“哼,你还真把自己当掌门了?你死了的娘纪晓芙见了我,都得恭恭敬敬唤我一声大师姐!论门中辈分,你也该叫我一声大师伯!难道你娘没有教过你尊卑礼数吗?”
说完,嘴角勾了勾:“不过也难怪,有其母必有其女。
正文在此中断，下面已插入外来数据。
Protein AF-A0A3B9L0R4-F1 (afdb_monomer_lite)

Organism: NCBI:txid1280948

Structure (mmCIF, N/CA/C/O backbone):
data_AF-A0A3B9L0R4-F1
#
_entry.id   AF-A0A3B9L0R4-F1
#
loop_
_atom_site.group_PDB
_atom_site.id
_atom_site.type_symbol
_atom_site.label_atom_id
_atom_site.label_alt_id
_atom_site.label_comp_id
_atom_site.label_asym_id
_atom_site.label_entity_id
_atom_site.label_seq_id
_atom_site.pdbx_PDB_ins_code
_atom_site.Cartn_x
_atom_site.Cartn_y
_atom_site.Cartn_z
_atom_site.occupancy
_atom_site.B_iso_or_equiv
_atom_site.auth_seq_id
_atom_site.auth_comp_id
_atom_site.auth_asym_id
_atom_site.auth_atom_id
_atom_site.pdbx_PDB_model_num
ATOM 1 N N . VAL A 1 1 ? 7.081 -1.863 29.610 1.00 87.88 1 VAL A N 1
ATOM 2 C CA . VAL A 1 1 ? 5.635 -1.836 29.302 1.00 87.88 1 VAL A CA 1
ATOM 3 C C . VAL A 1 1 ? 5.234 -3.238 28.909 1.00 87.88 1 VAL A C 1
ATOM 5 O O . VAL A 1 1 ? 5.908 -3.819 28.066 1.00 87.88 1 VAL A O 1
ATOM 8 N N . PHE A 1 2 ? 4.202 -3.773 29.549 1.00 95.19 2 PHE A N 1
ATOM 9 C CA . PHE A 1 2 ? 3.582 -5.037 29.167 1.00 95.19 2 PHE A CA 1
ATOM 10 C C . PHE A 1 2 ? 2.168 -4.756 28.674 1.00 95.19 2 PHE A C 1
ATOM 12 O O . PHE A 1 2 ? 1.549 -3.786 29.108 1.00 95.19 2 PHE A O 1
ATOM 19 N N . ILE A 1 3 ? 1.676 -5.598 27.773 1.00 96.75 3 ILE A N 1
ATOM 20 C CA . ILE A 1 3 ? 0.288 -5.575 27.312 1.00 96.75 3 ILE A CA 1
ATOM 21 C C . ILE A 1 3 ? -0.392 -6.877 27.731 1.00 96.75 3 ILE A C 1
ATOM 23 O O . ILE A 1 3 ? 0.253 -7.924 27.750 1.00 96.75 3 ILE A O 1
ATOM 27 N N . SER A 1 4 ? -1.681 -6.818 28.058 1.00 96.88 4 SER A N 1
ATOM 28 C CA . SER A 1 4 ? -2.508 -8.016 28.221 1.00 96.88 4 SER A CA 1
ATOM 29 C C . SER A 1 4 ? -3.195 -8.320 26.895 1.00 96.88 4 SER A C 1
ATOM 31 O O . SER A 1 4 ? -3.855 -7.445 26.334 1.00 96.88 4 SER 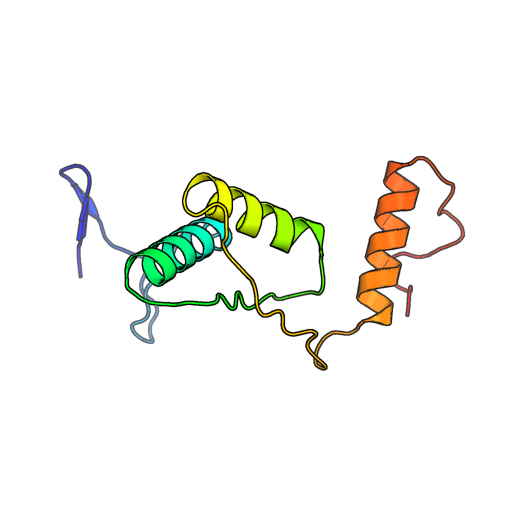A O 1
ATOM 33 N N . ARG A 1 5 ? -3.023 -9.533 26.367 1.00 96.00 5 ARG A N 1
ATOM 34 C CA . ARG A 1 5 ? -3.741 -10.015 25.180 1.00 96.00 5 ARG A CA 1
ATOM 35 C C . ARG A 1 5 ? -3.996 -11.509 25.318 1.00 96.00 5 ARG A C 1
ATOM 37 O O . ARG A 1 5 ? -3.101 -12.242 25.732 1.00 96.00 5 ARG A O 1
ATOM 44 N N . ASP A 1 6 ? -5.212 -11.942 24.997 1.00 95.75 6 ASP A N 1
ATOM 45 C CA . ASP A 1 6 ? -5.633 -13.350 25.065 1.00 95.75 6 ASP A CA 1
ATOM 46 C C . ASP A 1 6 ? -5.378 -13.983 26.449 1.00 95.75 6 ASP A C 1
ATOM 48 O O . ASP A 1 6 ? -4.888 -15.106 26.570 1.00 95.75 6 ASP A O 1
ATOM 52 N N . GLY A 1 7 ? -5.636 -13.211 27.513 1.00 95.75 7 GLY A N 1
ATOM 53 C CA . GLY A 1 7 ? -5.422 -13.628 28.904 1.00 95.75 7 GLY A CA 1
ATOM 54 C C . GLY A 1 7 ? -3.952 -13.751 29.329 1.00 95.75 7 GLY A C 1
ATOM 55 O O . GLY A 1 7 ? -3.678 -14.261 30.413 1.00 95.75 7 GLY A O 1
ATOM 56 N N . LYS A 1 8 ? -2.996 -13.302 28.503 1.00 97.06 8 LYS A N 1
ATOM 57 C CA . LYS A 1 8 ? -1.552 -13.387 28.771 1.00 97.06 8 LYS A CA 1
ATOM 58 C C . LYS A 1 8 ? -0.901 -12.010 28.806 1.00 97.06 8 LYS A C 1
ATOM 60 O O . LYS A 1 8 ? -1.242 -11.124 28.026 1.00 97.06 8 LYS A O 1
ATOM 65 N N . LEU A 1 9 ? 0.105 -11.865 29.667 1.00 97.56 9 LEU A N 1
ATOM 66 C CA . LEU A 1 9 ? 1.018 -10.723 29.656 1.00 97.56 9 LEU A CA 1
ATOM 67 C C . LEU A 1 9 ? 2.088 -10.919 28.578 1.00 97.56 9 LEU A C 1
ATOM 69 O O . LEU A 1 9 ? 2.801 -11.920 28.572 1.00 97.56 9 LEU A O 1
ATOM 73 N N . LEU A 1 10 ? 2.207 -9.949 27.674 1.00 97.06 10 LEU A N 1
ATOM 74 C CA . LEU A 1 10 ? 3.151 -9.948 26.559 1.00 97.06 10 LEU A CA 1
ATOM 75 C C . LEU A 1 10 ? 4.048 -8.707 26.613 1.00 97.06 10 LEU A C 1
ATOM 77 O O . LEU A 1 10 ? 3.607 -7.614 26.976 1.00 97.06 10 LEU A O 1
ATOM 81 N N . ALA A 1 11 ? 5.303 -8.865 26.197 1.00 96.94 11 ALA A N 1
ATOM 82 C CA . ALA A 1 11 ? 6.256 -7.769 26.044 1.00 96.94 11 ALA A CA 1
ATOM 83 C C . ALA A 1 11 ? 6.414 -7.411 24.551 1.00 96.94 11 ALA A C 1
ATOM 85 O O . ALA A 1 11 ? 6.992 -8.199 23.800 1.00 96.94 11 ALA A O 1
ATOM 86 N N . PRO A 1 12 ? 5.906 -6.256 24.079 1.00 97.12 12 PRO A N 1
ATOM 87 C CA . PRO A 1 12 ? 6.108 -5.830 22.697 1.00 97.12 12 PRO A CA 1
ATOM 88 C C . PRO A 1 12 ? 7.573 -5.450 22.441 1.00 97.12 12 PRO A C 1
ATOM 90 O O . PRO A 1 12 ? 8.248 -4.888 23.306 1.00 97.12 12 PRO A O 1
ATOM 93 N N . LYS A 1 13 ? 8.063 -5.718 21.225 1.00 97.44 13 LYS A N 1
ATOM 94 C CA . LYS A 1 13 ? 9.439 -5.389 20.832 1.00 97.44 13 LYS A CA 1
ATOM 95 C C . LYS A 1 13 ? 9.619 -3.869 20.800 1.00 97.44 13 LYS A C 1
ATOM 97 O O . LYS A 1 13 ? 8.956 -3.182 20.023 1.00 97.44 13 LYS A O 1
ATOM 102 N N . ARG A 1 14 ? 10.520 -3.364 21.645 1.00 97.81 14 ARG A N 1
ATOM 103 C CA . ARG A 1 14 ? 10.801 -1.936 21.851 1.00 97.81 14 ARG A CA 1
ATOM 104 C C . ARG A 1 14 ? 12.233 -1.615 21.430 1.00 97.81 14 ARG A C 1
ATOM 106 O O . ARG A 1 14 ? 13.149 -2.372 21.739 1.00 97.81 14 ARG A O 1
ATOM 113 N N . LEU A 1 15 ? 12.416 -0.509 20.721 1.00 97.88 15 LEU A N 1
ATOM 114 C CA . LEU A 1 15 ? 13.718 0.012 20.301 1.00 97.88 15 LEU A CA 1
ATOM 115 C C . LEU A 1 15 ? 14.341 0.909 21.387 1.00 97.88 15 LEU A C 1
ATOM 117 O O . LEU A 1 15 ? 13.601 1.446 22.217 1.00 97.88 15 LEU A O 1
ATOM 121 N N . PRO A 1 16 ? 15.669 1.152 21.363 1.00 98.19 16 PRO A N 1
ATOM 122 C CA . PRO A 1 16 ? 16.321 2.116 22.260 1.00 98.19 16 PRO A CA 1
ATOM 123 C C . PRO A 1 16 ? 15.728 3.529 22.173 1.00 98.19 16 PRO A C 1
ATOM 125 O O . PRO A 1 16 ? 15.655 4.231 23.174 1.00 98.19 16 PRO A O 1
ATOM 128 N N . SER A 1 17 ? 15.216 3.908 20.998 1.00 98.12 17 SER A N 1
ATOM 129 C CA . SER A 1 17 ? 14.491 5.162 20.752 1.00 98.12 17 SER A CA 1
ATOM 130 C C . SER A 1 17 ? 13.083 5.211 21.357 1.00 98.12 17 SER A C 1
ATOM 132 O O . SER A 1 17 ? 12.348 6.161 21.112 1.00 98.12 17 SER A O 1
ATOM 134 N N . ASN A 1 18 ? 12.682 4.198 22.130 1.00 97.38 18 ASN A N 1
ATOM 135 C CA . ASN A 1 18 ? 11.367 4.079 22.759 1.00 97.38 18 ASN A CA 1
ATOM 136 C C . ASN A 1 18 ? 10.185 3.817 21.794 1.00 97.38 18 ASN A C 1
ATOM 138 O O . ASN A 1 18 ? 9.028 3.860 22.204 1.00 97.38 18 ASN A O 1
ATOM 142 N N . LEU A 1 19 ? 10.453 3.477 20.531 1.00 97.94 19 LEU A N 1
ATOM 143 C CA . LEU A 1 19 ? 9.428 3.055 19.567 1.00 97.94 19 LEU A CA 1
ATOM 144 C C . LEU A 1 19 ? 9.117 1.554 19.684 1.00 97.94 19 LEU A C 1
ATOM 146 O O . LEU A 1 19 ? 10.004 0.755 19.993 1.00 97.94 19 LEU A O 1
ATOM 150 N N . TYR A 1 20 ? 7.876 1.160 19.389 1.00 97.81 20 TYR A N 1
ATOM 151 C CA . TYR A 1 20 ? 7.446 -0.244 19.344 1.00 97.81 20 TYR A CA 1
ATOM 152 C C . TYR A 1 20 ? 7.299 -0.734 17.904 1.00 97.81 20 TYR A C 1
ATOM 154 O O . TYR A 1 20 ? 6.866 0.008 17.027 1.00 97.81 20 TYR A O 1
ATOM 162 N N . GLN A 1 21 ? 7.651 -1.995 17.659 1.00 97.94 21 GLN A N 1
ATOM 163 C CA . GLN A 1 21 ? 7.556 -2.607 16.333 1.00 97.94 21 GLN A CA 1
ATOM 164 C C . GLN A 1 21 ? 6.234 -3.355 16.169 1.00 97.94 21 GLN A C 1
ATOM 166 O O . GLN A 1 21 ? 5.920 -4.260 16.947 1.00 97.94 21 GLN A O 1
ATOM 171 N N . PHE A 1 22 ? 5.495 -3.028 15.110 1.00 97.62 22 PHE A N 1
ATOM 172 C CA . PHE A 1 22 ? 4.447 -3.907 14.601 1.00 97.62 22 PHE A CA 1
ATOM 173 C C . PHE A 1 22 ? 5.056 -5.165 13.972 1.00 97.62 22 PHE A C 1
ATOM 175 O O . PHE A 1 22 ? 6.240 -5.209 13.634 1.00 97.62 22 PHE A O 1
ATOM 182 N N . ARG A 1 23 ? 4.235 -6.206 13.804 1.00 96.94 23 ARG A N 1
ATOM 183 C CA . ARG A 1 23 ? 4.647 -7.399 13.053 1.00 96.94 23 ARG A CA 1
ATOM 184 C C . ARG A 1 23 ? 4.879 -7.026 11.586 1.00 96.94 23 ARG A C 1
ATOM 186 O O . ARG A 1 23 ? 4.062 -6.309 11.004 1.00 96.94 23 ARG A O 1
ATOM 193 N N . SER A 1 24 ? 5.950 -7.539 10.986 1.00 96.81 24 SER A N 1
ATOM 194 C CA . SER A 1 24 ? 6.190 -7.418 9.543 1.00 96.81 24 SER A CA 1
ATOM 195 C C . SER A 1 24 ? 5.021 -7.997 8.737 1.00 96.81 24 SER A C 1
ATOM 197 O O . SER A 1 24 ? 4.310 -8.872 9.227 1.00 96.81 24 SER A O 1
ATOM 199 N N . GLY A 1 25 ? 4.801 -7.484 7.525 1.00 95.50 25 GLY A N 1
ATOM 200 C CA . GLY A 1 25 ? 3.714 -7.930 6.642 1.00 95.50 25 GLY A CA 1
ATOM 201 C C . GLY A 1 25 ? 2.316 -7.422 7.015 1.00 95.50 25 GLY A C 1
ATOM 202 O O . GLY A 1 25 ? 1.384 -7.622 6.258 1.00 95.50 25 GLY A O 1
ATOM 203 N N . THR A 1 26 ? 2.149 -6.710 8.135 1.00 97.12 26 THR A N 1
ATOM 204 C CA . THR A 1 26 ? 0.833 -6.178 8.560 1.00 97.12 26 THR A CA 1
ATOM 205 C C . THR A 1 26 ? 0.507 -4.788 8.003 1.00 97.12 26 THR A C 1
ATOM 207 O O . THR A 1 26 ? -0.389 -4.125 8.516 1.00 97.12 26 THR A O 1
ATOM 210 N N . GLY A 1 27 ? 1.294 -4.286 7.045 1.00 95.69 27 GLY A N 1
ATOM 211 C CA . GLY A 1 27 ? 1.143 -2.931 6.500 1.00 95.69 27 GLY A CA 1
ATOM 212 C C . GLY A 1 27 ? -0.230 -2.715 5.878 1.00 95.69 27 GLY A C 1
ATOM 213 O O . GLY A 1 27 ? -0.988 -1.880 6.359 1.00 95.69 27 GLY A O 1
ATOM 214 N N . GLU A 1 28 ? -0.557 -3.532 4.880 1.00 96.69 28 GLU A N 1
ATOM 215 C CA . GLU A 1 28 ? -1.807 -3.438 4.121 1.00 96.69 28 GLU A CA 1
ATOM 216 C C . GLU A 1 28 ? -3.038 -3.625 5.013 1.00 96.69 28 GLU A C 1
ATOM 218 O O . GLU A 1 28 ? -3.970 -2.831 4.943 1.00 96.69 28 GLU A O 1
ATOM 223 N N . ASP A 1 29 ? -3.015 -4.603 5.924 1.00 97.88 29 ASP A N 1
ATOM 224 C CA . ASP A 1 29 ? -4.119 -4.833 6.866 1.00 97.88 29 ASP A CA 1
ATOM 225 C C . ASP A 1 29 ? -4.411 -3.612 7.740 1.00 97.88 29 ASP A C 1
ATOM 227 O O . ASP A 1 29 ? -5.571 -3.287 7.996 1.00 97.88 29 ASP A O 1
ATOM 231 N N . ARG A 1 30 ? -3.358 -2.924 8.196 1.00 98.31 30 ARG A N 1
ATOM 232 C CA . ARG A 1 30 ? -3.504 -1.700 8.988 1.00 98.31 30 ARG A CA 1
ATOM 233 C C . ARG A 1 30 ? -4.000 -0.543 8.127 1.00 98.31 30 ARG A C 1
ATOM 235 O O . ARG A 1 30 ? -4.924 0.133 8.553 1.00 98.31 30 ARG A O 1
ATOM 242 N N . CYS A 1 31 ? -3.486 -0.371 6.908 1.00 98.31 31 CYS A N 1
ATOM 243 C CA . CYS A 1 31 ? -3.982 0.657 5.989 1.00 98.31 31 CYS A CA 1
ATOM 244 C C . CYS A 1 31 ? -5.467 0.467 5.644 1.00 98.31 31 CYS A C 1
ATOM 246 O O . CYS A 1 31 ? -6.208 1.447 5.615 1.00 98.31 31 CYS A O 1
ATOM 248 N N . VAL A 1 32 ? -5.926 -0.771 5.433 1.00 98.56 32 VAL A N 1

你娘不知廉耻,自甘堕落,背弃门规,与你爹杨逍那大魔头苟合,没成婚,就生下你这个小贱种,能教出什么样的女儿来?”
杨不悔平生最忌讳的就是有人提及母亲。
这些年,她待在昆仑山,教中没有人敢提此事,心里早已淡忘了。
想不到,峨嵋派还是揪着母亲的事不放。
“你住口,我不许你羞辱我娘!”
虽然杨不悔早已满腔怒火,但考虑到刚刚接管峨嵋派,根基未稳,门中人心尚未归服,此刻诛杀丁敏君,难免引起公愤。
她忍了。
殊不知,丁敏君早已铁了心要夺权,看她不敢动手,只当她软弱可欺,愈发得寸进尺。
“怎么?还想杀我不成?我难道说错了?你娘背弃峨眉,和杨逍苟合,生下你这没教养的小野种!败坏门风,丢尽我峨眉百年清誉,你有娘生没娘教,竟然妄想当我峨眉掌门?把铁指环交出来!”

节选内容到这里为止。